Hortman workout

Hortman Crossfit Workout

Overview of the Hortman Workout

The Hortman workout is named after U.S. Army Captain John Hortman, who died in 2004 while serving in Iraq. The workout was created in his honor and is often performed on Memorial Day. It has also been used in CrossFit competitions, including the CrossFit Games. The workout involves a combination of running, kettlebell swings, and pull-ups.
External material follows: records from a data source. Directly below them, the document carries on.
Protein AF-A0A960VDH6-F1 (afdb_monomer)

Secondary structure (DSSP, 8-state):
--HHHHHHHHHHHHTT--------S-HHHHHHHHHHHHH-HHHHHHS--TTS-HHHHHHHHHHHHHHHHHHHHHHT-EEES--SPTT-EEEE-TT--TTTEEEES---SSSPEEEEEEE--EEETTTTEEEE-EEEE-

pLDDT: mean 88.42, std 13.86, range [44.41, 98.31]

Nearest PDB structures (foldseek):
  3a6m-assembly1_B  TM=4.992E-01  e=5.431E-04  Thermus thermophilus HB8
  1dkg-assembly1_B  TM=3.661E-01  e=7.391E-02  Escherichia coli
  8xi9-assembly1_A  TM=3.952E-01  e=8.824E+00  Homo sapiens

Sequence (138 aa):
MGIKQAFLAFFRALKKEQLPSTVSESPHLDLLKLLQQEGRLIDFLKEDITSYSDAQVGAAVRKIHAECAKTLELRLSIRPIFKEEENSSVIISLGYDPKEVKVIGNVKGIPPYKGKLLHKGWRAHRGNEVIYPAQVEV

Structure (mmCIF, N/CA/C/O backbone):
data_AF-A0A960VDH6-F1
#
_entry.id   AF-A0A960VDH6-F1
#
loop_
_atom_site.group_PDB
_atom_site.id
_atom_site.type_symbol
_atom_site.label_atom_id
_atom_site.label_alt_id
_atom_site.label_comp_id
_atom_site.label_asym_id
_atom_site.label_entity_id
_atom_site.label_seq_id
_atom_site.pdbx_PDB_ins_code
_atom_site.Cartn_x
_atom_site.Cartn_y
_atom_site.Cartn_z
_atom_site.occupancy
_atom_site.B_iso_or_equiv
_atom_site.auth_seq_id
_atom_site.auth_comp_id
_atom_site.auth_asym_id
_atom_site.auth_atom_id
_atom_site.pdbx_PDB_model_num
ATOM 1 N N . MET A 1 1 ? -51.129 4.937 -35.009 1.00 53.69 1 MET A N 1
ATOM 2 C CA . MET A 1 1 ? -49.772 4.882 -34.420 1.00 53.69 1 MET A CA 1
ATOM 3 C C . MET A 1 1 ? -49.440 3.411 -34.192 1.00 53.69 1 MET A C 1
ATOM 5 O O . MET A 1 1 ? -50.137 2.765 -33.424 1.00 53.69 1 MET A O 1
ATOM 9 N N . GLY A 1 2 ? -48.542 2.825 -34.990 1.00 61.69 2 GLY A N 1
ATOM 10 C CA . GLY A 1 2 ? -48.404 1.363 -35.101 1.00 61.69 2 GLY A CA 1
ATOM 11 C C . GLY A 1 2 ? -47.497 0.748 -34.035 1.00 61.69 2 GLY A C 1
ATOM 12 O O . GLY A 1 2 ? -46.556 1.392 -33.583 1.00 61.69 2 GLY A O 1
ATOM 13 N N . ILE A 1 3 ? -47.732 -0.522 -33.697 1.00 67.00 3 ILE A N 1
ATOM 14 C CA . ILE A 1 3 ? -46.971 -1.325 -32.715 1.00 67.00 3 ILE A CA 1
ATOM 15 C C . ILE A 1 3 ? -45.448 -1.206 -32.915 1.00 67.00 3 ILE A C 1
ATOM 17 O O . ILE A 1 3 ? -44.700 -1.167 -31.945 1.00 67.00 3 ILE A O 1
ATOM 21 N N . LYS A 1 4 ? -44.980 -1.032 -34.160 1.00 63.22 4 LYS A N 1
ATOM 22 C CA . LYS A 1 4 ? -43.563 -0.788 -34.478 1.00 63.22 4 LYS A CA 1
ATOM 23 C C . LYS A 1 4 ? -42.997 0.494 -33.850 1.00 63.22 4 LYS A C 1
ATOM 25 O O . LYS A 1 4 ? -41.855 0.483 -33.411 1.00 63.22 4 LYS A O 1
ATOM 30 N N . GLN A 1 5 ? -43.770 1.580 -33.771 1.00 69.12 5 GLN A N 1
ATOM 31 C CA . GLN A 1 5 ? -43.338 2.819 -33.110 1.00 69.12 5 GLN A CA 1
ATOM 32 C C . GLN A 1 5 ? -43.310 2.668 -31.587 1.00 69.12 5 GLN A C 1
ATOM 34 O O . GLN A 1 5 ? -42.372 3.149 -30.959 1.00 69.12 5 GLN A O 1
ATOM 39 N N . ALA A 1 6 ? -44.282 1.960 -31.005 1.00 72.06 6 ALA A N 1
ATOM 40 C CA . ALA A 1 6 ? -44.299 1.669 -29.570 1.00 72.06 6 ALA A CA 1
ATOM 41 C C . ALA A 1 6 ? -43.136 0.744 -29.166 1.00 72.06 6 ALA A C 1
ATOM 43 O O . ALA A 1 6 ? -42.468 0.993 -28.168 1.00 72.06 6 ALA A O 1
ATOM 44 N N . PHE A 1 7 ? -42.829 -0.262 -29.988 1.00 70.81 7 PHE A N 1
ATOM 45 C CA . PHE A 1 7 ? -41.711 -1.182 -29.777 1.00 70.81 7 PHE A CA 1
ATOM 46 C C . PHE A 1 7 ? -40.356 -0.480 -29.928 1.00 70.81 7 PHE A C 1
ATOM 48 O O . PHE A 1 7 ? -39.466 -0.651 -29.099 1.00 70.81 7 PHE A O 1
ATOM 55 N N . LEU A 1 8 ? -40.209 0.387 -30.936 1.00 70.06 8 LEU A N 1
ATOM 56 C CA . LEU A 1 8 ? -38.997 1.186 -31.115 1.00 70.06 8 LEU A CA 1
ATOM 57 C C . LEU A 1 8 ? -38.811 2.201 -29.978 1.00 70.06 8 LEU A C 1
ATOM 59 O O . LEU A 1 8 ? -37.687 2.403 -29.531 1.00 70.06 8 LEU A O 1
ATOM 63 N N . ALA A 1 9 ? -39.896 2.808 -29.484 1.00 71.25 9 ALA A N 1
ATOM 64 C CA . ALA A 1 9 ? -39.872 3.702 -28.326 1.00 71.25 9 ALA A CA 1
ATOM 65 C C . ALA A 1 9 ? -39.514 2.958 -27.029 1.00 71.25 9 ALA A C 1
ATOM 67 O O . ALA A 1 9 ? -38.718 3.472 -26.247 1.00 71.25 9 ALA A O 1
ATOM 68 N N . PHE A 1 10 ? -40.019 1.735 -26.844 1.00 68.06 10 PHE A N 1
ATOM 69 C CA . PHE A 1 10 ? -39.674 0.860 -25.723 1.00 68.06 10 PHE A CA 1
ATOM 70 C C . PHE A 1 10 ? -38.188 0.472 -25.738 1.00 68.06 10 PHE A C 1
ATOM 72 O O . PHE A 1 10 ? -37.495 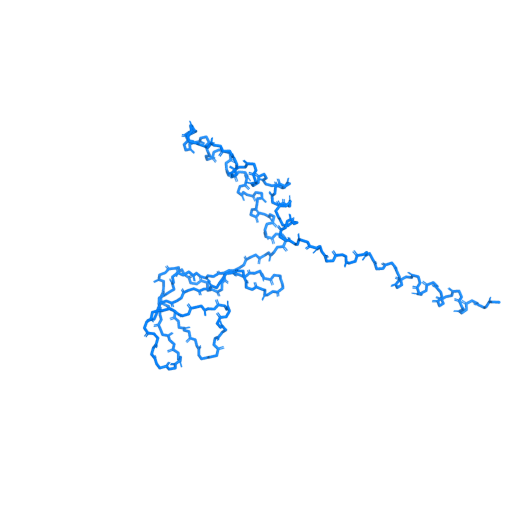0.666 -24.745 1.00 68.06 10 PHE A O 1
ATOM 79 N N . PHE A 1 11 ? -37.645 0.052 -26.886 1.00 66.38 11 PHE A N 1
ATOM 80 C CA . PHE A 1 11 ? -36.203 -0.202 -27.026 1.00 66.38 11 PHE A CA 1
ATOM 81 C C . PHE A 1 11 ? -35.354 1.064 -26.833 1.00 66.38 11 PHE A C 1
ATOM 83 O O . PHE A 1 11 ? -34.258 0.999 -26.277 1.00 66.38 11 PHE A O 1
ATOM 90 N N . ARG A 1 12 ? -35.858 2.236 -27.243 1.00 65.56 12 ARG A N 1
ATOM 91 C CA . ARG A 1 12 ? -35.209 3.529 -26.970 1.00 65.56 12 ARG A CA 1
ATOM 92 C C . ARG A 1 12 ? -35.202 3.865 -25.479 1.00 65.56 12 ARG A C 1
ATOM 94 O O . ARG A 1 12 ? -34.223 4.443 -25.025 1.00 65.56 12 ARG A O 1
ATOM 101 N N . ALA A 1 13 ? -36.259 3.512 -24.748 1.00 61.50 13 ALA A N 1
ATOM 102 C CA . ALA A 1 13 ? -36.373 3.699 -23.304 1.00 61.50 13 ALA A CA 1
ATOM 103 C C . ALA A 1 13 ? -35.462 2.735 -22.527 1.00 61.50 13 ALA A C 1
ATOM 105 O O . ALA A 1 13 ? -34.745 3.187 -21.641 1.00 61.50 13 ALA A O 1
ATOM 106 N N . LEU A 1 14 ? -35.368 1.463 -22.938 1.00 61.03 14 LEU A N 1
ATOM 107 C CA . LEU A 1 14 ? -34.415 0.501 -22.363 1.00 61.03 14 LEU A CA 1
ATOM 108 C C . LEU A 1 14 ? -32.952 0.923 -22.571 1.00 61.03 14 LEU A C 1
ATOM 110 O O . LEU A 1 14 ? -32.110 0.687 -21.714 1.00 61.03 14 LEU A O 1
ATOM 114 N N . LYS A 1 15 ? -32.635 1.601 -23.684 1.00 56.47 15 LYS A N 1
ATOM 115 C CA . LYS A 1 15 ? -31.301 2.184 -23.912 1.00 56.47 15 LYS A CA 1
A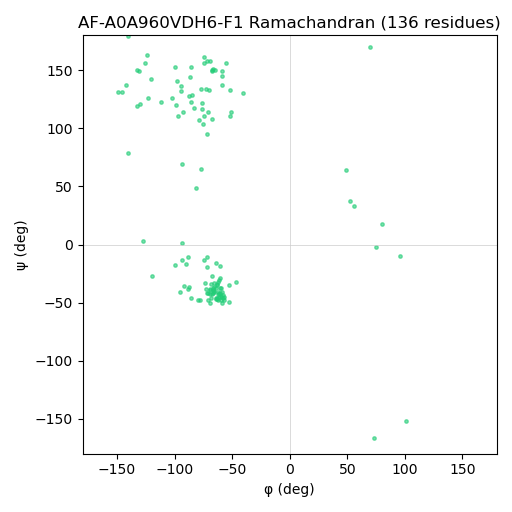TOM 116 C C . LYS A 1 15 ? -31.047 3.457 -23.085 1.00 56.47 15 LYS A C 1
ATOM 118 O O . LYS A 1 15 ? -29.917 3.929 -23.044 1.00 56.47 15 LYS A O 1
ATOM 123 N N . LYS A 1 16 ? -32.092 4.041 -22.483 1.00 50.66 16 LYS A N 1
ATOM 124 C CA . LYS A 1 16 ? -32.052 5.317 -21.748 1.00 50.66 16 LYS A CA 1
ATOM 125 C C . LYS A 1 16 ? -31.971 5.139 -20.230 1.00 50.66 16 LYS A C 1
ATOM 127 O O . LYS A 1 16 ? -31.534 6.067 -19.561 1.00 50.66 16 LYS A O 1
ATOM 132 N N . GLU A 1 17 ? -32.288 3.960 -19.697 1.00 45.94 17 GLU A N 1
ATOM 133 C CA . GLU A 1 17 ? -31.935 3.562 -18.323 1.00 45.94 17 GLU A CA 1
ATOM 134 C C . GLU A 1 17 ? -30.487 3.064 -18.240 1.00 45.94 17 GLU A C 1
ATOM 136 O O . GLU A 1 17 ? -30.166 2.023 -17.671 1.00 45.94 17 GLU A O 1
ATOM 141 N N . GLN A 1 18 ? -29.570 3.840 -18.807 1.00 51.88 18 GLN A N 1
ATOM 142 C CA . GLN A 1 18 ? -28.192 3.754 -18.371 1.00 51.88 18 GLN A CA 1
ATOM 143 C C . GLN A 1 18 ? -28.166 4.486 -17.029 1.00 51.88 18 GLN A C 1
ATOM 145 O O . GLN A 1 18 ? -28.280 5.713 -17.005 1.00 51.88 18 GLN A O 1
ATOM 150 N N . LEU A 1 19 ? -28.118 3.730 -15.919 1.00 48.94 19 LEU A N 1
ATOM 151 C CA . LEU A 1 19 ? -27.856 4.293 -14.588 1.00 48.94 19 LEU A CA 1
ATOM 152 C C . LEU A 1 19 ? -26.758 5.349 -14.746 1.00 48.94 19 LEU A C 1
ATOM 154 O O . LEU A 1 19 ? -25.769 5.044 -15.423 1.00 48.94 19 LEU A O 1
ATOM 158 N N . PRO A 1 20 ? -26.933 6.568 -14.204 1.00 44.41 20 PRO A N 1
ATOM 159 C CA . PRO A 1 20 ? -26.002 7.654 -14.448 1.00 44.41 20 PRO A CA 1
ATOM 160 C C . PRO A 1 20 ? -24.590 7.164 -14.139 1.00 44.41 20 PRO A C 1
ATOM 162 O O . PRO A 1 20 ? -24.248 6.874 -12.996 1.00 44.41 20 PRO A O 1
ATOM 165 N N . SER A 1 21 ? -23.776 7.021 -15.185 1.00 57.09 21 SER A N 1
ATOM 166 C CA . SER A 1 21 ? -22.358 6.717 -15.072 1.00 57.09 21 SER A CA 1
ATOM 167 C C . SER A 1 21 ? -21.658 8.004 -14.664 1.00 57.09 21 SER A C 1
ATOM 169 O O . SER A 1 21 ? -20.916 8.598 -15.446 1.00 57.09 21 SER A O 1
ATOM 171 N N . THR A 1 22 ? -21.961 8.506 -13.469 1.00 53.09 22 THR A N 1
ATOM 172 C CA . THR A 1 22 ? -21.198 9.605 -12.898 1.00 53.09 22 THR A CA 1
ATOM 173 C C . THR A 1 22 ? -19.859 9.014 -12.508 1.00 53.09 22 THR A C 1
ATOM 175 O O . THR A 1 22 ? -19.713 8.411 -11.444 1.00 53.09 22 THR A O 1
ATOM 178 N N . VAL A 1 23 ? -18.879 9.143 -13.402 1.00 61.03 23 VAL A N 1
ATOM 179 C CA . VAL A 1 23 ? -17.484 9.179 -12.974 1.00 61.03 23 VAL A CA 1
ATOM 180 C C . VAL A 1 23 ? -17.448 10.238 -11.883 1.00 61.03 23 VAL A C 1
ATOM 182 O O . VAL A 1 23 ? -17.803 11.388 -12.133 1.00 61.03 23 VAL A O 1
ATOM 185 N N . SER A 1 24 ? -17.161 9.813 -10.657 1.00 71.25 24 SER A N 1
ATOM 186 C CA . SER A 1 24 ? -17.081 10.724 -9.526 1.00 71.25 24 SER A CA 1
ATOM 187 C C . SER A 1 24 ? -16.151 11.877 -9.870 1.00 71.25 24 SER A C 1
ATOM 189 O O . SER A 1 24 ? -15.046 11.645 -10.361 1.00 71.25 24 SER A O 1
ATOM 191 N N . GLU A 1 25 ? -16.576 13.107 -9.589 1.00 78.31 25 GLU A N 1
ATOM 192 C CA . GLU A 1 25 ? -15.725 14.292 -9.741 1.00 78.31 25 GLU A CA 1
ATOM 193 C C . GLU A 1 25 ? -14.480 14.211 -8.842 1.00 78.31 25 GLU A C 1
ATOM 195 O O . GLU A 1 25 ? -13.485 14.889 -9.092 1.00 78.31 25 GLU A O 1
ATOM 200 N N . SER A 1 26 ? -14.502 13.348 -7.815 1.00 87.06 26 SER A N 1
ATOM 201 C CA . SER A 1 26 ? -13.379 13.135 -6.909 1.00 87.06 26 SER A CA 1
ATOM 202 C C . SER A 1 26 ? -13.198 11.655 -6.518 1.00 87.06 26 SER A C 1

It is considered a challenging workout that requires both strength and endurance.

Hortman: Workout Description

The Hortman workout consists of the following movements, to be completed in the order listed:

  • Run 800 meters
  • 80 kettlebell swings (24 kg for men, 16 kg for women)
  • 8 pull-ups

The workout is to be completed for a total of 5 rounds, with a 1-minute rest between each round. The workout is timed, and the goal is to complete all 5 rounds as quickly as possible.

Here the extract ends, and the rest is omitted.